If you’re a seeker of Truth, you need to understand the concept of Anekāntavāda:

“Anekāntavāda (‘many-sidedness’) refers to the Jain doctrine about metaphysical truths that emerged in ancient India. It states that the ultimate truth and reality is complex and has multiple aspects. According to Jainism, no single, specific statement can describe the nature of existence and the Absolute Truth. This knowledge… is comprehended only by the Arahats (enlightened masters). Other beings and their statements about Absolute Truth are incomplete, and at best a partial truth. All knowledge claims, according to the anekāntavāda doctrine must be qualified in many ways, including being affirmed and denied. The origins of anekāntavāda can be traced back to the teachings of Mahāvīra.”

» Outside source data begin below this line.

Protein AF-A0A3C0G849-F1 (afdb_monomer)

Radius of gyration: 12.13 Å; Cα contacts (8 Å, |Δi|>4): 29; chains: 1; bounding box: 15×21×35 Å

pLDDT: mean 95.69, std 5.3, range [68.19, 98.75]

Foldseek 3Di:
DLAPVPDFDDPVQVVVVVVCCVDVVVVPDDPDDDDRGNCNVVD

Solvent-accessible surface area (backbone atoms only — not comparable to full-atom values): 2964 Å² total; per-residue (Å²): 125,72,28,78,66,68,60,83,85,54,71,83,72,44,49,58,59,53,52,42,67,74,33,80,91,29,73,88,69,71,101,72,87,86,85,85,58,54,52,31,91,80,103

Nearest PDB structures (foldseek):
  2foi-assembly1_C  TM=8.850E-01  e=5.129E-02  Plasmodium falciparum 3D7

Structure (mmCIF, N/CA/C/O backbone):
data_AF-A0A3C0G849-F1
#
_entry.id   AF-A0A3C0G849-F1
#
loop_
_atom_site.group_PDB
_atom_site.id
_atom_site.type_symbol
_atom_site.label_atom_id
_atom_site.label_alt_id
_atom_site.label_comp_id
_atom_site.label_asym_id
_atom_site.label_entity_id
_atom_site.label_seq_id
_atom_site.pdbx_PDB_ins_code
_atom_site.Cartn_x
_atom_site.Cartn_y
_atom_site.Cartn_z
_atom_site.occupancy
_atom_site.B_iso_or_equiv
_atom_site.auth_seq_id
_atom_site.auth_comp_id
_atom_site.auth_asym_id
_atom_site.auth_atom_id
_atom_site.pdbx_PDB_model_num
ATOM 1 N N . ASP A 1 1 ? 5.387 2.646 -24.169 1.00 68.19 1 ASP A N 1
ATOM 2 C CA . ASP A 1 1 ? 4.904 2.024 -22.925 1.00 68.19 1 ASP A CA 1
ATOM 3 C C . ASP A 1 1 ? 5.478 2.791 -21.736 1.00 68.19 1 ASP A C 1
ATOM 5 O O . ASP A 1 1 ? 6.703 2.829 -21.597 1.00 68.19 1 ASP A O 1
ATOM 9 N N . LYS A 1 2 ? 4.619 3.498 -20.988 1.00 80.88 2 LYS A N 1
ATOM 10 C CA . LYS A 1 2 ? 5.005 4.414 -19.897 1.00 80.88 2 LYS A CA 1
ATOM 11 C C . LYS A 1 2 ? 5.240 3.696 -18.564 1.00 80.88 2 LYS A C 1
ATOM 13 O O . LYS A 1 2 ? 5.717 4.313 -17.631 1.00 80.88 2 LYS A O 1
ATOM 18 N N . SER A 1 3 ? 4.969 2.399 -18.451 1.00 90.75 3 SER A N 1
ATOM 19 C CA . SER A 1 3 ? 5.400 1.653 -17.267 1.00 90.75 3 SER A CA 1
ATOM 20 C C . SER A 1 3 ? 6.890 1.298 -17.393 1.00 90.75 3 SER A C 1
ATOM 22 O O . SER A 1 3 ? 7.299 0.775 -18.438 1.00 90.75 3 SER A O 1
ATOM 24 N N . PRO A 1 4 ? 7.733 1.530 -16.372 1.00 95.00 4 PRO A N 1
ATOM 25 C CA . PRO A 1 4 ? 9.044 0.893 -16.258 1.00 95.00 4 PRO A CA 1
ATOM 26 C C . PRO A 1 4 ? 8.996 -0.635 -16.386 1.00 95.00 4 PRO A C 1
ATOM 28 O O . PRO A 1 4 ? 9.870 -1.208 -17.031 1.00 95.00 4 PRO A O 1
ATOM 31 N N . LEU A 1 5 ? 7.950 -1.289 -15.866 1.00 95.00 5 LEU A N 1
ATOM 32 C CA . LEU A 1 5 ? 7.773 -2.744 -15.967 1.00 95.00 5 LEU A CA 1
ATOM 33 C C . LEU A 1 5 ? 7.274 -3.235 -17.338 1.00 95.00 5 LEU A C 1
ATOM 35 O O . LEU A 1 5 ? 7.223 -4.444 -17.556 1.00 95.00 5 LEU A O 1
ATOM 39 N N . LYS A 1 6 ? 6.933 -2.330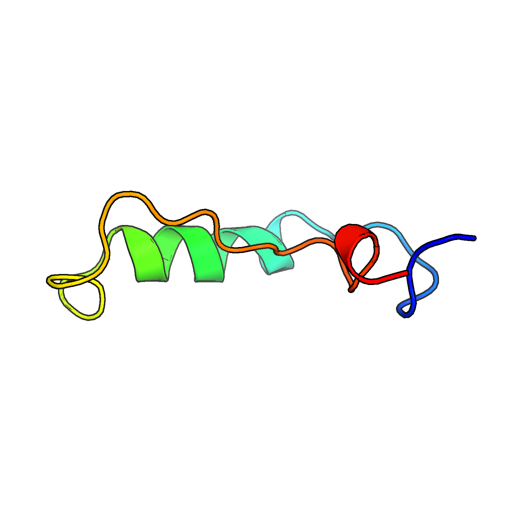 -18.266 1.00 94.19 6 LYS A N 1
ATOM 40 C CA . LYS A 1 6 ? 6.551 -2.632 -19.663 1.00 94.19 6 LYS A CA 1
ATOM 41 C C . LYS A 1 6 ? 5.402 -3.638 -19.825 1.00 94.19 6 LYS A C 1
ATOM 43 O O . LYS A 1 6 ? 5.381 -4.439 -20.760 1.00 94.19 6 LYS A O 1
ATOM 48 N N . ARG A 1 7 ? 4.467 -3.638 -18.874 1.00 94.19 7 ARG A N 1
ATOM 49 C CA . ARG A 1 7 ? 3.260 -4.468 -18.899 1.00 94.19 7 ARG A CA 1
ATOM 50 C C . ARG A 1 7 ? 2.194 -3.907 -17.971 1.00 94.19 7 ARG A C 1
ATOM 52 O O . ARG A 1 7 ? 2.490 -3.120 -17.075 1.00 94.19 7 ARG A O 1
ATOM 59 N N . LEU A 1 8 ? 0.967 -4.389 -18.143 1.00 93.06 8 LEU A N 1
ATOM 60 C CA . LEU A 1 8 ? -0.088 -4.182 -17.158 1.00 93.06 8 LEU A CA 1
ATOM 61 C C . LEU A 1 8 ? 0.173 -5.025 -15.901 1.00 93.06 8 LEU A C 1
ATOM 63 O O . LEU A 1 8 ? 0.712 -6.139 -15.968 1.00 93.06 8 LEU A O 1
ATOM 67 N N . GLY A 1 9 ? -0.208 -4.468 -14.753 1.00 93.62 9 GLY A N 1
ATOM 68 C CA . GLY A 1 9 ? -0.248 -5.196 -13.490 1.00 93.62 9 GLY A CA 1
ATOM 69 C C . GLY A 1 9 ? -1.384 -6.215 -13.480 1.00 93.62 9 GLY A C 1
ATOM 70 O O . GLY A 1 9 ? -2.397 -6.039 -14.162 1.00 93.62 9 GLY A O 1
ATOM 71 N N . ARG A 1 10 ? -1.212 -7.286 -12.709 1.00 97.12 10 ARG A N 1
ATOM 72 C CA . ARG A 1 10 ? -2.259 -8.281 -12.464 1.00 97.12 10 ARG A CA 1
ATOM 73 C C . ARG A 1 10 ? -2.917 -8.047 -11.099 1.00 97.12 10 ARG A C 1
ATOM 75 O O . ARG A 1 10 ? -2.257 -7.510 -10.207 1.00 97.12 10 ARG A O 1
ATOM 82 N N . PRO A 1 11 ? -4.180 -8.461 -10.895 1.00 97.94 11 PRO A N 1
ATOM 83 C CA . PRO A 1 11 ? -4.860 -8.308 -9.608 1.00 97.94 11 PRO A CA 1
ATOM 84 C C . PRO A 1 11 ? -4.072 -8.873 -8.416 1.00 97.94 11 PRO A C 1
ATOM 86 O O . PRO A 1 11 ? -4.045 -8.261 -7.350 1.00 97.94 11 PRO A O 1
ATOM 89 N N .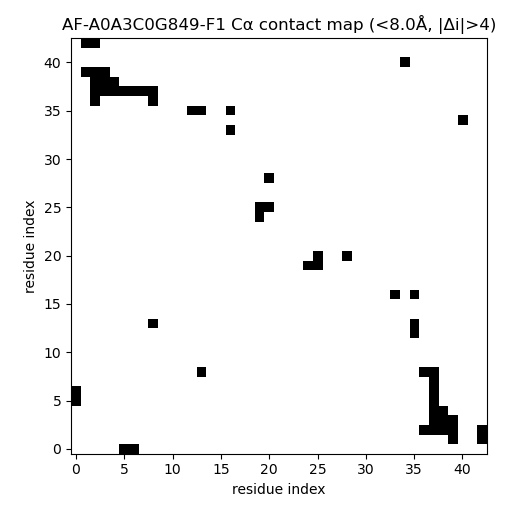 GLU A 1 12 ? -3.363 -9.988 -8.608 1.00 98.06 12 GLU A N 1
ATOM 90 C CA . GLU A 1 12 ? -2.562 -10.654 -7.571 1.00 98.06 12 GLU A CA 1
ATOM 91 C C . GLU A 1 12 ? -1.346 -9.826 -7.131 1.00 98.06 12 GLU A C 1
ATOM 93 O O . GLU A 1 12 ? -0.771 -10.084 -6.079 1.00 98.06 12 GLU A O 1
ATOM 98 N N . GLU A 1 13 ? -0.951 -8.824 -7.918 1.00 96.69 13 GLU A N 1
ATOM 99 C CA . GLU A 1 13 ? 0.139 -7.902 -7.586 1.00 96.69 13 GLU A CA 1
ATOM 100 C C . GLU A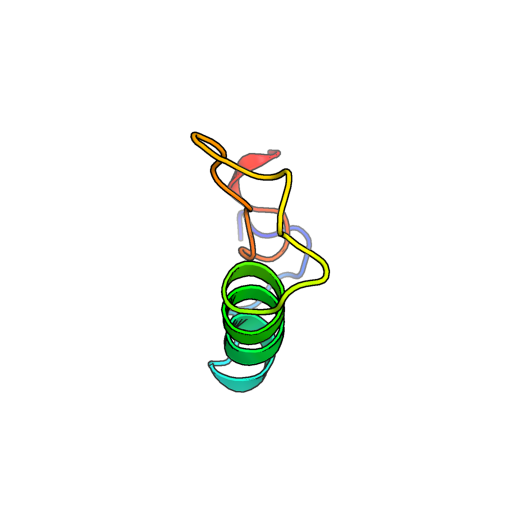 1 13 ? -0.364 -6.676 -6.809 1.00 96.69 13 GLU A C 1
ATOM 102 O O . GLU A 1 13 ? 0.412 -6.030 -6.112 1.00 96.69 13 GLU A O 1
ATOM 107 N N . ILE A 1 14 ? -1.664 -6.376 -6.890 1.00 97.38 14 ILE A N 1
ATOM 108 C CA . ILE A 1 14 ? -2.310 -5.256 -6.189 1.00 97.38 14 ILE A CA 1
ATOM 109 C C . ILE A 1 14 ? -2.848 -5.717 -4.829 1.00 97.38 14 ILE A C 1
ATOM 111 O O . ILE A 1 14 ? -2.721 -5.007 -3.831 1.00 97.38 14 ILE A O 1
ATOM 115 N N . ALA A 1 15 ? -3.420 -6.924 -4.773 1.00 98.44 15 ALA A N 1
ATOM 116 C CA . ALA A 1 15 ? -4.052 -7.471 -3.574 1.00 98.44 15 ALA A CA 1
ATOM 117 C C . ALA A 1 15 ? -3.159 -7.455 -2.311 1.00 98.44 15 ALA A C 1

“The Jain doctrine of anekāntavāda… states that truth and reality is complex and always has multiple aspects. Reality can be experienced, but it is not possible to totally express it with language. Human attempts to communicate is naya, or ‘partial expression of the truth’. Language is not Truth, but a means and attempt to express truth. From truth, according to Māhavira, language returns and not the other way around. One can experience the truth of a taste, but cannot fully express that taste through language. Any attempts to express the experience is syāt, or valid ‘in some respect’ but it still remains a ‘perhaps, just one perspective, incomplete’. In the same way, spiritual truths are complex, they have multiple aspects, language cannot express their plurality, yet through effort and appropriate karma they can be experienced.”

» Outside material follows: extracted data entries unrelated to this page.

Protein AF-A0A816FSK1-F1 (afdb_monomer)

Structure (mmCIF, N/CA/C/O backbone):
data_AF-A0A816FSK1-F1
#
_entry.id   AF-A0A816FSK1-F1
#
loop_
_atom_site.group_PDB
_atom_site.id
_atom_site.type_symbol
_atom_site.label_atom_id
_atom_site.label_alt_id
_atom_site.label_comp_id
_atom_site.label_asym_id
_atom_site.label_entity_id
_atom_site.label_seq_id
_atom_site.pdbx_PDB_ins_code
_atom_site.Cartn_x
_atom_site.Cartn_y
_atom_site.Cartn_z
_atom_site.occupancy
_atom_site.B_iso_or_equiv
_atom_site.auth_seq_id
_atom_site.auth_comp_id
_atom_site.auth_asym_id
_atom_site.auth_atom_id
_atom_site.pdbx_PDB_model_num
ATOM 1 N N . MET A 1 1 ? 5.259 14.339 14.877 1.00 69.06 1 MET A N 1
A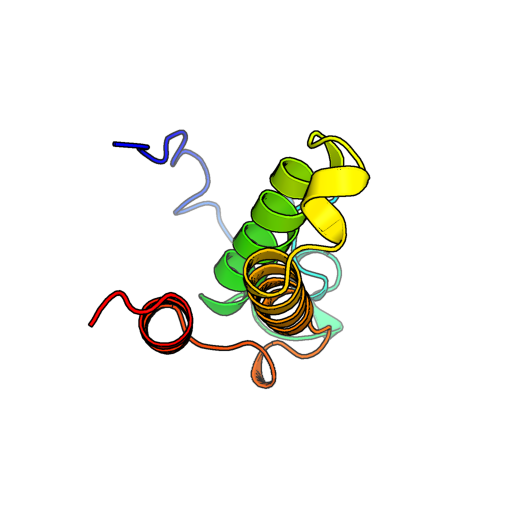TOM 2 C CA . MET A 1 1 ? 5.481 14.331 13.414 1.00 69.06 1 MET A CA 1
ATOM 3 C C . MET A 1 1 ? 6.420 13.181 13.103 1.00 69.06 1 MET A C 1
ATOM 5 O O . MET A 1 1 ? 7.504 13.157 13.671 1.00 69.06 1 MET A O 1
ATOM 9 N N . PHE A 1 2 ? 5.994 12.225 12.279 1.00 85.00 2 PHE A N 1
ATOM 10 C CA . PHE A 1 2 ? 6.850 11.130 11.810 1.00 85.00 2 PHE A CA 1
ATOM 11 C C . PHE A 1 2 ? 7.597 11.567 10.545 1.00 85.00 2 PHE A C 1
ATOM 13 O O . PHE A 1 2 ? 7.083 12.390 9.787 1.00 85.00 2 PHE A O 1
ATOM 20 N N . LYS A 1 3 ? 8.810 11.051 10.337 1.00 90.88 3 LYS A N 1
ATOM 21 C CA . LYS A 1 3 ? 9.635 11.323 9.155 1.00 90.88 3 LYS A CA 1
ATOM 22 C C . LYS A 1 3 ? 10.158 10.002 8.603 1.00 90.88 3 LYS A C 1
ATOM 24 O O . LYS A 1 3 ? 10.604 9.163 9.380 1.00 90.88 3 LYS A O 1
ATOM 29 N N . LEU A 1 4 ? 10.096 9.844 7.284 1.00 89.69 4 LEU A N 1
ATOM 30 C CA . LEU A 1 4 ? 10.739 8.736 6.582 1.00 89.69 4 LEU A CA 1
ATOM 31 C C . LEU A 1 4 ? 12.252 8.983 6.509 1.00 89.69 4 LEU A C 1
ATOM 33 O O . LEU A 1 4 ? 12.696 10.134 6.466 1.00 89.69 4 LEU A O 1
ATOM 37 N N . ALA A 1 5 ? 13.028 7.905 6.524 1.00 91.12 5 ALA A N 1
ATOM 38 C CA . ALA A 1 5 ? 14.485 7.920 6.473 1.00 91.12 5 ALA A CA 1
ATOM 39 C C . ALA A 1 5 ? 14.988 6.768 5.590 1.00 91.12 5 ALA A C 1
ATOM 41 O O . ALA A 1 5 ? 14.189 5.963 5.123 1.00 91.12 5 ALA A O 1
ATOM 42 N N . ASP A 1 6 ? 16.307 6.701 5.404 1.00 87.94 6 ASP A N 1
ATOM 43 C CA . ASP A 1 6 ? 16.997 5.664 4.625 1.00 87.94 6 ASP A CA 1
ATOM 44 C C . ASP A 1 6 ? 16.619 5.628 3.131 1.00 87.94 6 ASP A C 1
ATOM 46 O O . ASP A 1 6 ? 16.046 4.681 2.601 1.00 87.94 6 ASP A O 1
ATOM 50 N N . PHE A 1 7 ? 16.976 6.701 2.422 1.00 88.44 7 PHE A N 1
ATOM 51 C CA . PHE A 1 7 ? 16.758 6.845 0.978 1.00 88.44 7 PHE A CA 1
ATOM 52 C C . PHE A 1 7 ? 17.851 6.171 0.123 1.00 88.44 7 PHE A C 1
ATOM 54 O O . PHE A 1 7 ? 17.983 6.478 -1.061 1.00 88.44 7 PHE A O 1
ATOM 61 N N . GLY A 1 8 ? 18.652 5.261 0.695 1.00 85.06 8 GLY A N 1
ATOM 62 C CA . GLY A 1 8 ? 19.802 4.645 0.018 1.00 85.06 8 GLY A CA 1
ATOM 63 C C . GLY A 1 8 ? 19.444 3.826 -1.228 1.00 85.06 8 GLY A C 1
ATOM 64 O O . GLY A 1 8 ? 20.298 3.617 -2.086 1.00 85.06 8 GLY A O 1
ATOM 65 N N . LEU A 1 9 ? 18.180 3.405 -1.354 1.00 83.06 9 LEU A N 1
ATOM 66 C CA . LEU A 1 9 ? 17.674 2.619 -2.483 1.00 83.06 9 LEU A CA 1
ATOM 67 C C . LEU A 1 9 ? 16.827 3.419 -3.487 1.00 83.06 9 LEU A C 1
ATOM 69 O O . LEU A 1 9 ? 16.385 2.841 -4.475 1.00 83.06 9 LEU A O 1
ATOM 73 N N . VAL A 1 10 ? 16.635 4.732 -3.299 1.00 82.25 10 VAL A N 1
ATOM 74 C CA . VAL A 1 10 ? 15.761 5.561 -4.166 1.00 82.25 10 VAL A CA 1
ATOM 75 C C . VAL A 1 10 ? 16.187 5.544 -5.639 1.00 82.25 10 VAL A C 1
ATOM 77 O O . VAL A 1 10 ? 15.351 5.653 -6.532 1.00 82.25 10 VAL A O 1
ATOM 80 N N . HIS A 1 11 ? 17.485 5.386 -5.899 1.00 70.25 11 HIS A N 1
ATOM 81 C CA . HIS A 1 11 ? 18.054 5.315 -7.247 1.00 70.25 11 HIS A CA 1
ATOM 82 C C . HIS A 1 11 ? 18.775 3.990 -7.508 1.00 70.25 11 HIS A C 1
ATOM 84 O O . HIS A 1 11 ? 19.667 3.936 -8.351 1.00 70.25 11 HIS A O 1
ATOM 90 N N . CYS A 1 12 ? 18.442 2.931 -6.764 1.00 62.84 12 CYS A N 1
ATOM 91 C CA . CYS A 1 12 ? 19.037 1.627 -7.022 1.00 62.84 12 CYS A CA 1
ATOM 92 C C . CYS A 1 12 ? 18.604 1.155 -8.414 1.00 62.84 12 CYS A C 1
ATOM 94 O O . CYS A 1 12 ? 17.412 1.173 -8.729 1.00 62.84 12 CYS A O 1
ATOM 96 N N . ASP A 1 13 ? 19.562 0.743 -9.248 1.00 61.69 13 ASP A N 1
ATOM 97 C CA . ASP A 1 13 ? 19.247 0.219 -10.572 1.00 61.69 13 ASP A CA 1
ATOM 98 C C . ASP A 1 13 ? 18.241 -0.937 -10.432 1.00 61.69 13 ASP A C 1
ATOM 100 O O . ASP A 1 13 ? 18.434 -1.814 -9.581 1.00 61.69 13 ASP A O 1
ATOM 104 N N . PRO A 1 14 ? 17.204 -1.024 -11.287 1.00 57.00 14 PRO A N 1
ATOM 105 C CA . PRO A 1 14 ? 16.179 -2.074 -11.216 1.00 57.00 14 PRO A CA 1
ATOM 106 C C . PRO A 1 14 ? 16.736 -3.498 -11.419 1.00 57.00 14 PRO A C 1
ATOM 108 O O . PRO A 1 14 ? 15.995 -4.484 -11.394 1.00 57.00 14 PRO A O 1
ATO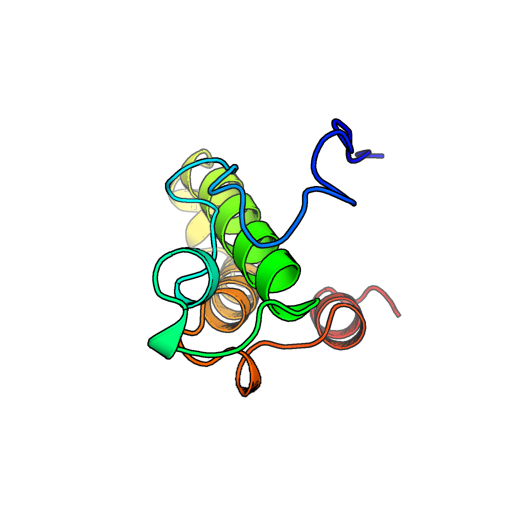M 111 N N . ILE A 1 15 ? 18.040 -3.630 -11.670 1.00 56.66 15 ILE A N 1
ATOM 112 C CA . ILE A 1 15 ? 18.776 -4.887 -11.819 1.00 56.66 15 ILE A CA 1
ATOM 113 C C . ILE A 1 15 ? 19.217 -5.433 -10.447 1.00 56.66 15 ILE A C 1
ATOM 115 O O . ILE A 1 15 ? 19.272 -6.649 -10.267 1.00 56.66 15 ILE A O 1
ATOM 119 N N . SER A 1 16 ? 19.472 -4.566 -9.465 1.00 65.06 16 SER A N 1
ATOM 120 C CA . SER A 1 16 ? 19.826 -4.957 -8.097 1.00 65.06 16 SER A CA 1
ATOM 121 C C . SER A 1 16 ? 18.577 -5.335 -7.302 1.00 65.06 16 SER A C 1
ATOM 123 O O . SER A 1 16 ? 17.752 -4.490 -6.971 1.00 65.06 16 SER A O 1
ATOM 125 N N . PHE A 1 17 ? 18.441 -6.622 -6.971 1.00 67.81 17 PHE A N 1
ATOM 126 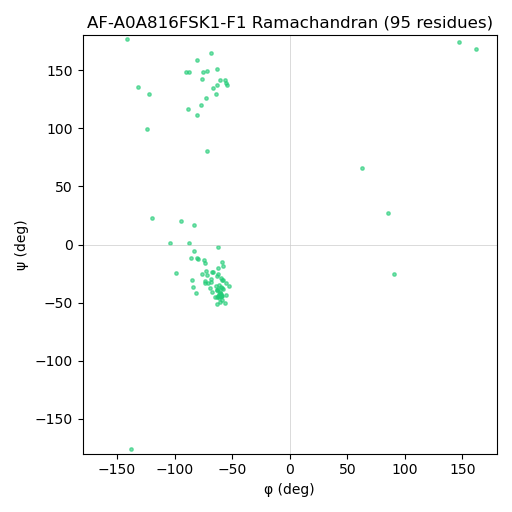C CA . PHE A 1 17 ? 17.393 -7.124 -6.082 1.00 67.81 17 PHE A CA 1
ATOM 127 C C . PHE A 1 17 ? 17.681 -6.700 -4.631 1.00 67.81 17 PHE A C 1
ATOM 129 O O . PHE A 1 17 ? 18.257 -7.461 -3.853 1.00 67.81 17 PHE A O 1
ATOM 136 N N . ALA A 1 18 ? 17.339 -5.459 -4.288 1.00 78.12 18 ALA A N 1
ATOM 137 C CA . ALA A 1 18 ? 17.560 -4.870 -2.973 1.00 78.12 18 ALA A CA 1
ATOM 138 C C . ALA A 1 18 ? 16.234 -4.400 -2.365 1.00 78.12 18 ALA A C 1
ATOM 140 O O . ALA A 1 18 ? 15.469 -3.683 -3.002 1.00 78.12 18 ALA A O 1
ATOM 141 N N . GLY A 1 19 ? 15.969 -4.806 -1.125 1.00 82.94 19 GLY A N 1
ATOM 142 C CA . GLY A 1 19 ? 14.775 -4.418 -0.380 1.00 82.94 19 GLY A CA 1
ATOM 143 C C . GLY A 1 19 ? 14.503 -5.351 0.798 1.00 82.94 19 GLY A C 1
ATOM 144 O O . GLY A 1 19 ? 15.109 -6.419 0.931 1.00 82.94 19 GLY A O 1
ATOM 145 N N . THR A 1 20 ? 13.582 -4.951 1.673 1.00 88.25 20 THR A N 1
ATOM 146 C CA . THR A 1 20 ? 13.216 -5.733 2.861 1.00 88.25 20 THR A CA 1
ATOM 147 C C . THR A 1 20 ? 12.102 -6.718 2.518 1.00 88.25 20 THR A C 1
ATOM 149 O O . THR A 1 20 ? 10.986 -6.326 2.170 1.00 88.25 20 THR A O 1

“Māhavira’s approach to answering all metaphysical philosophical questions was a ‘qualified yes’… The Buddha taught the Middle Way, rejecting extremes of the answer ‘it is’ or ‘it is not’ to metaphysical questions. The Māhavira, in contrast, taught his followers to accept both ‘it is’ and ‘it is not’, with ‘perhaps’ qualification and with reconciliation to understand the Absolute reality. The Jain doctrine of anekāntavāda, according to Bimal Matilal, states that ‘no philosophic or metaphysical proposition can be true if it is asserted without any condition or limitation’.”

“For example… all the following seven predicates must be accepted as true for a cooking pot, according to Matilal:

  • from a certain point of view, or in a certain sense, the pot exists
  • from a certain point of view, the pot does not exist
  • from a certain point of view, the pot exists and does not exist
  • from a certain point of view, the pot is inexpressible
  • from a certain point of view, the pot both exists and is inexpressible
  • from a certain point of view, the pot both does not exist and is inexpressible
  • from a certain point of view, the pot exists, does not exist, and is also inexpressible”

Wikipedia: Anekāntavāda

To really understand this is to move into Spiral Dynamics stage Yellow integral Tier 2 cognition, where every perspective is seen as part-true, part-false. This requires letting go of the notion of there being totally wrong and totally right perspectives — a notion which the lower Spiral stages cling to vehemently.

Anekāntavāda is relativism, but it is also so much deeper than conventional notions of relativism because there is an Absolute. It just cannot be encapsulated in finite symbols or thoughts.

The Jains have a really high quality epistemology. It’s amazing that Mahavira figured this out 2500 years ago, before the earliest Greek philosophers were even born! Compared to the Hindus the Greeks were savages.